Revealing the Fingerprints of God for Small Groups 

This video series has three parts. Each part articulates additional evidence for the existence of God. Click a session to skip down to begin your session.

  1. The Fingerprints (Evidence) of God in Nature – 20 minutes
  2. The Fingerprints (Evidence) of God in History – 27 minutes
  3. The Fingerprints (Evidence) of God in Transformed Lives – 21 minutes

Support resources available (FaithSearch online store)

  • Surprised by Faith (SBF), 160 pages
  • Making Sense of Creation and Evolution (MSCE), pp. 23-28

For each part of the presentation, a session outline, the key issue, and discussion questions are provided in this guide. A suggested sequence for your facilitation of the group is itemized below.

Suggested Session Sequence for using Revealing the Fingerprints of God in small groups

  1. Open in prayer.  
  2. Introduce the video series to your group (a recommendation has been included in this Quick Guide just before the first session below). 
  3. Watch the session video segment.
  4. Identify the key issue and interact with your group about it.
  5. Use the questions provided for discussion. The author’s thoughts are also provided for each discussion question to give you and your group additional insight.
  6. Announce the next session in the series.
  7. Close your time with prayer.

A suggested introduction of Revealing the Fingerprints of God video series

The foundational question in Twenty-first Century world culture is not whether Christianity is true. Rather, it is whether a personal God even exists beyond the imagination and wishful thinking of theists. In this presentation, Dr. Bierle details three easily understood and persuasive reasons which reveal the “fingerprints” of God: the argument for Intelligent Design in nature; the validation of the historicity of the incarnation of Jesus Christ; and the common experience of life transformation seen in people everywhere who are born again through faith in Jesus. Indeed, the Bible states that the testimony of nature, history, and life transformation render people “without excuse” if they deny the existence of a personal creator God (Romans 1:18-20).

Session One: The Fingerprints (Evidence) of God in Nature 

VIDEO play time – 20 minutes
Resource: Making Sense of Creation and Evolution, pages 23-28

Outline 

  • An intelligent source is expected by the intuitive conviction of even a casual observer of nature. 
  • Nature can reveal “that” an intelligent Creator must exist, but not anything about “who” it is. 
  • Examples of scientific evidence clearly support intelligence and design in nature. 
  • Without Excuse – Romans 1:18-20 

Key Issue: How can nature, with its abundant evidence of high specificity, be explained without an intelligent cause?

Session 1 Q&A 

Group Discussions and Reflection Questions.
Click each question to read the Author’s Thoughts.

1. If someone told you that the four presidential faces on Mt. Rushmore are the result of millions of years of wind and water erosion, what would you think or say? What if someone claimed to get a musical score by tumbling millions of plastic notes in a rock polisher for a year? Discuss whether these examples are different from the claim that the entire universe is the result of billions of years of chance events without any intelligence.

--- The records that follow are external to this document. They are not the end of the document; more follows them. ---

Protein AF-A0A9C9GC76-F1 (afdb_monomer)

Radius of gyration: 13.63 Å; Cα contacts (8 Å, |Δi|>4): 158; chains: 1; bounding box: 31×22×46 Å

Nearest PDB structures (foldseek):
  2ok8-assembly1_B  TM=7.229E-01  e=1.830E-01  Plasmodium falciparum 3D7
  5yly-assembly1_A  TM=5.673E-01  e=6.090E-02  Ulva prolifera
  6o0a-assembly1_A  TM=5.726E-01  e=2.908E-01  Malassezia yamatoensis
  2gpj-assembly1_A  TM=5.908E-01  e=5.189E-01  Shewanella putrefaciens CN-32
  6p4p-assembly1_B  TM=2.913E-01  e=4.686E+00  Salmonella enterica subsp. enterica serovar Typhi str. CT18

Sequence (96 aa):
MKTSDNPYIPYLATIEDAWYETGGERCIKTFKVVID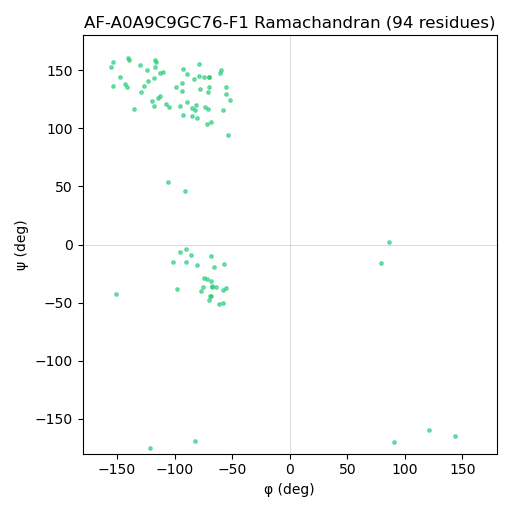DEEFRKNWSHLPGQCAMIGVLGAGESMISISASPTEGQFLRFSVMRMGKVTGALHQLEPG

Foldseek 3Di:
DPDPPDLPDDFDKFFQAKDWPADDPFTKMKTKIAGPPPVCLVVDFDDPPAWHWDDDPPQGIDTFTFPDDRPPGSITMTTATPDDSGSVSVVPDGGD

Mean predicted aligned error: 4.46 Å

Structure (mmCIF, N/CA/C/O backbone):
data_AF-A0A9C9GC76-F1
#
_entry.id   AF-A0A9C9GC76-F1
#
loop_
_atom_site.group_PDB
_atom_site.id
_atom_site.type_symbol
_atom_site.label_atom_id
_atom_site.label_alt_id
_atom_site.label_comp_id
_atom_site.label_asym_id
_atom_site.label_entity_id
_atom_site.label_seq_id
_atom_site.pdbx_PDB_ins_code
_atom_site.Cartn_x
_atom_site.Cartn_y
_atom_site.Cartn_z
_atom_site.occupancy
_atom_site.B_iso_or_equiv
_atom_site.auth_seq_id
_atom_site.auth_comp_id
_atom_site.auth_asym_id
_atom_site.auth_atom_id
_atom_site.pdbx_PDB_model_num
ATOM 1 N N . MET A 1 1 ? 7.897 7.166 -28.012 1.00 36.06 1 MET A N 1
ATOM 2 C CA . MET A 1 1 ? 8.063 8.264 -27.036 1.00 36.06 1 MET A CA 1
ATOM 3 C C . MET A 1 1 ? 7.919 7.639 -25.661 1.00 36.06 1 MET A C 1
ATOM 5 O O . MET A 1 1 ? 6.878 7.052 -25.421 1.00 36.06 1 MET A O 1
ATOM 9 N N . LYS A 1 2 ? 8.964 7.643 -24.819 1.00 37.88 2 LYS A N 1
ATOM 10 C CA . LYS A 1 2 ? 8.831 7.207 -23.419 1.00 37.88 2 LYS A CA 1
ATOM 11 C C . LYS A 1 2 ? 7.968 8.255 -22.727 1.00 37.88 2 LYS A C 1
ATOM 13 O O . LYS A 1 2 ? 8.429 9.382 -22.559 1.00 37.88 2 LYS A O 1
ATOM 18 N N . THR A 1 3 ? 6.709 7.933 -22.459 1.00 41.56 3 THR A N 1
ATOM 19 C CA . THR A 1 3 ? 5.825 8.796 -21.679 1.00 41.56 3 THR A CA 1
ATOM 20 C C . THR A 1 3 ? 6.507 8.992 -20.336 1.00 41.56 3 THR A C 1
ATOM 22 O O . THR A 1 3 ? 6.794 8.020 -19.649 1.00 41.56 3 THR A O 1
ATOM 25 N N . SER A 1 4 ? 6.887 10.224 -20.025 1.00 49.97 4 SER A N 1
ATOM 26 C CA . SER A 1 4 ? 7.473 10.573 -18.738 1.00 49.97 4 SER A CA 1
ATOM 27 C C . SER A 1 4 ? 6.564 10.048 -17.626 1.00 49.97 4 SER A C 1
ATOM 29 O O . SER A 1 4 ? 5.373 10.356 -17.644 1.00 49.97 4 SER A O 1
ATOM 31 N N . ASP A 1 5 ? 7.116 9.240 -16.716 1.00 69.19 5 ASP A N 1
ATOM 32 C CA . ASP A 1 5 ? 6.430 8.673 -15.553 1.00 69.19 5 ASP A CA 1
ATOM 33 C C . ASP A 1 5 ? 5.780 9.790 -14.736 1.00 69.19 5 ASP A C 1
ATOM 35 O O . ASP A 1 5 ? 6.430 10.463 -13.935 1.00 69.19 5 ASP A O 1
ATOM 39 N N . ASN A 1 6 ? 4.500 10.051 -14.996 1.00 82.19 6 ASN A N 1
ATOM 40 C CA . ASN A 1 6 ? 3.755 11.085 -14.305 1.00 82.19 6 ASN A CA 1
ATOM 41 C C . ASN A 1 6 ? 3.214 10.493 -12.993 1.00 82.19 6 ASN A C 1
ATOM 43 O O . ASN A 1 6 ? 2.287 9.681 -13.046 1.00 82.19 6 ASN A O 1
ATOM 47 N N . PRO A 1 7 ? 3.729 10.913 -11.823 1.00 81.12 7 PRO A N 1
ATOM 48 C CA . PRO A 1 7 ? 3.325 10.353 -10.534 1.00 81.12 7 PRO A CA 1
ATOM 49 C C . PRO A 1 7 ? 1.884 10.708 -10.141 1.00 81.12 7 PRO A C 1
ATOM 51 O O . PRO A 1 7 ? 1.369 10.168 -9.168 1.00 81.12 7 PRO A O 1
ATOM 54 N N . TYR A 1 8 ? 1.234 11.621 -10.870 1.00 84.31 8 TYR A N 1
ATOM 55 C CA . TYR A 1 8 ? -0.143 12.043 -10.616 1.00 84.31 8 TYR A CA 1
ATOM 56 C C . TYR A 1 8 ? -1.187 11.210 -11.365 1.00 84.31 8 TYR A C 1
ATOM 58 O O . TYR A 1 8 ? -2.381 11.446 -11.194 1.00 84.31 8 TYR A O 1
ATOM 66 N N . ILE A 1 9 ? -0.767 10.266 -12.213 1.00 89.38 9 ILE A N 1
ATOM 67 C CA . ILE A 1 9 ? -1.694 9.349 -12.878 1.00 89.38 9 ILE A CA 1
ATOM 68 C C . ILE A 1 9 ? -1.966 8.180 -11.922 1.00 89.38 9 ILE A C 1
ATOM 70 O O . ILE A 1 9 ? -1.023 7.471 -11.566 1.00 89.38 9 ILE A O 1
ATOM 74 N N . PRO A 1 10 ? -3.219 7.972 -11.480 1.00 91.25 10 PRO A N 1
ATOM 75 C CA . PRO A 1 10 ? -3.549 6.854 -10.612 1.00 91.25 10 PRO A CA 1
ATOM 76 C C . PRO A 1 10 ? -3.559 5.541 -11.401 1.00 91.25 10 PRO A C 1
ATOM 78 O O . PRO A 1 10 ? -4.020 5.495 -12.542 1.00 91.25 10 PRO A O 1
ATOM 81 N N . TYR A 1 11 ? -3.122 4.468 -10.748 1.00 93.19 11 TYR A N 1
ATOM 82 C CA . TYR A 1 11 ? -3.204 3.103 -11.262 1.00 93.19 11 TYR A CA 1
ATOM 83 C C . TYR A 1 11 ? -4.082 2.261 -10.340 1.00 93.19 11 TYR A C 1
ATOM 85 O O . TYR A 1 11 ? -4.061 2.442 -9.120 1.00 93.19 11 TYR A O 1
ATOM 93 N N . LEU A 1 12 ? -4.855 1.346 -10.926 1.00 95.06 12 LEU A N 1
ATOM 94 C CA . LEU A 1 12 ? -5.568 0.332 -10.155 1.00 95.06 12 LEU A CA 1
ATOM 95 C C . LEU A 1 12 ? -4.565 -0.672 -9.583 1.00 95.06 12 LEU A C 1
ATOM 97 O O . LEU A 1 12 ? -3.533 -0.967 -10.196 1.00 95.06 12 LEU A O 1
ATOM 101 N N . ALA A 1 13 ? -4.861 -1.146 -8.380 1.00 95.31 13 ALA A N 1
ATOM 102 C CA . ALA A 1 13 ? -4.034 -2.107 -7.683 1.00 95.31 13 ALA A CA 1
ATOM 103 C C . ALA A 1 13 ? -4.910 -3.094 -6.917 1.00 95.31 13 ALA A C 1
ATOM 105 O O . ALA A 1 13 ? -5.863 -2.699 -6.240 1.00 95.31 13 ALA A O 1
ATOM 106 N N . THR A 1 14 ? -4.521 -4.359 -6.983 1.00 96.75 14 THR A N 1
ATOM 107 C CA . THR A 1 14 ? -5.144 -5.468 -6.269 1.00 96.75 14 THR A CA 1
ATOM 108 C C . THR A 1 14 ? -4.425 -5.704 -4.942 1.00 96.75 14 THR A C 1
ATOM 110 O O . THR A 1 14 ? -3.191 -5.650 -4.869 1.00 96.75 14 THR A O 1
ATOM 113 N N . ILE A 1 15 ? -5.180 -5.975 -3.874 1.00 97.50 15 ILE A N 1
ATOM 114 C CA . ILE A 1 15 ? -4.613 -6.431 -2.600 1.00 97.50 15 ILE A CA 1
ATOM 115 C C . ILE A 1 15 ? -4.352 -7.931 -2.742 1.00 97.50 15 ILE A C 1
ATOM 117 O O . ILE A 1 15 ? -5.283 -8.726 -2.775 1.00 97.50 15 ILE A O 1
ATOM 121 N N . GLU A 1 16 ? -3.084 -8.327 -2.828 1.00 96.94 16 GLU A N 1
ATO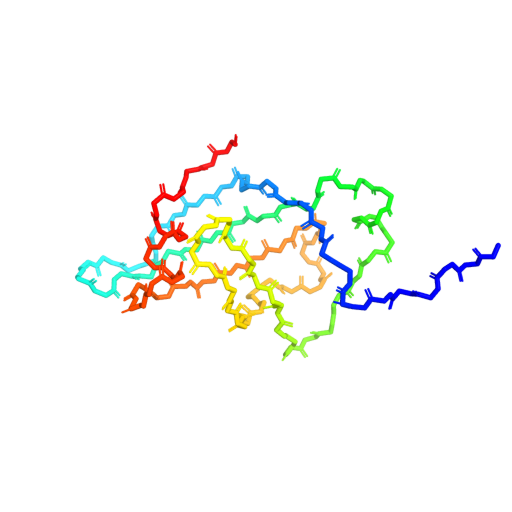M 122 C CA . GLU A 1 16 ? -2.720 -9.748 -2.885 1.00 96.94 16 GLU A CA 1
ATOM 123 C C . GLU A 1 16 ? -2.841 -10.423 -1.520 1.00 96.94 16 GLU A C 1
ATOM 125 O O . GLU A 1 16 ? -3.189 -11.597 -1.436 1.00 96.94 16 GLU A O 1
ATOM 130 N N . ASP A 1 17 ? -2.501 -9.699 -0.454 1.00 97.19 17 ASP A N 1
ATOM 131 C CA . ASP A 1 17 ? -2.529 -10.221 0.907 1.00 97.19 17 ASP A CA 1
ATOM 132 C C . ASP A 1 17 ? -2.685 -9.081 1.918 1.00 97.19 17 ASP A C 1
ATOM 134 O O . ASP A 1 17 ? -2.273 -7.941 1.668 1.00 97.19 17 ASP A O 1
ATOM 138 N N . ALA A 1 18 ? -3.269 -9.382 3.074 1.00 97.12 18 ALA A N 1
ATOM 139 C CA . ALA A 1 18 ? -3.360 -8.437 4.170 1.00 97.12 18 ALA A CA 1
ATOM 140 C C . ALA A 1 18 ? -3.454 -9.130 5.532 1.00 97.12 18 ALA A C 1
ATOM 142 O O . ALA A 1 18 ? -4.252 -10.042 5.736 1.00 97.12 18 ALA A O 1
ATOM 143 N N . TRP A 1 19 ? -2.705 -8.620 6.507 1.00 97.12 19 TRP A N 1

Author’s Thoughts: Albert Einstein made the observation that chance events will only result in chaos and unpredictability. He stated it this way, “The most incomprehensible thing about the universe is that it is comprehensible!” The combination of complexity and great specificity are only possible through the application of intelligence. The entire universe can be described by precise and predictable mathematical equations on one side of one sheet of paper. The example of the 3.2 billion chemical letters of DNA code needed to direct the embryological formation of a baby reinforces Einstein’s scientific conclusion. The sequence of letters must be perfect. Otherwise, a flaw will result during the formation process. This is what is meant by “specificity” – the kind of order that could never have resulted from chance. According to the Bible, God said to Jeremiah the prophet, “Before I formed you in the womb I knew you, And before you were born I consecrated you; I have appointed you a prophet to the nations” (Jeremiah 1:5). An intelligent Creator is the only reasonable explanation for the remarkably complex and ordered world.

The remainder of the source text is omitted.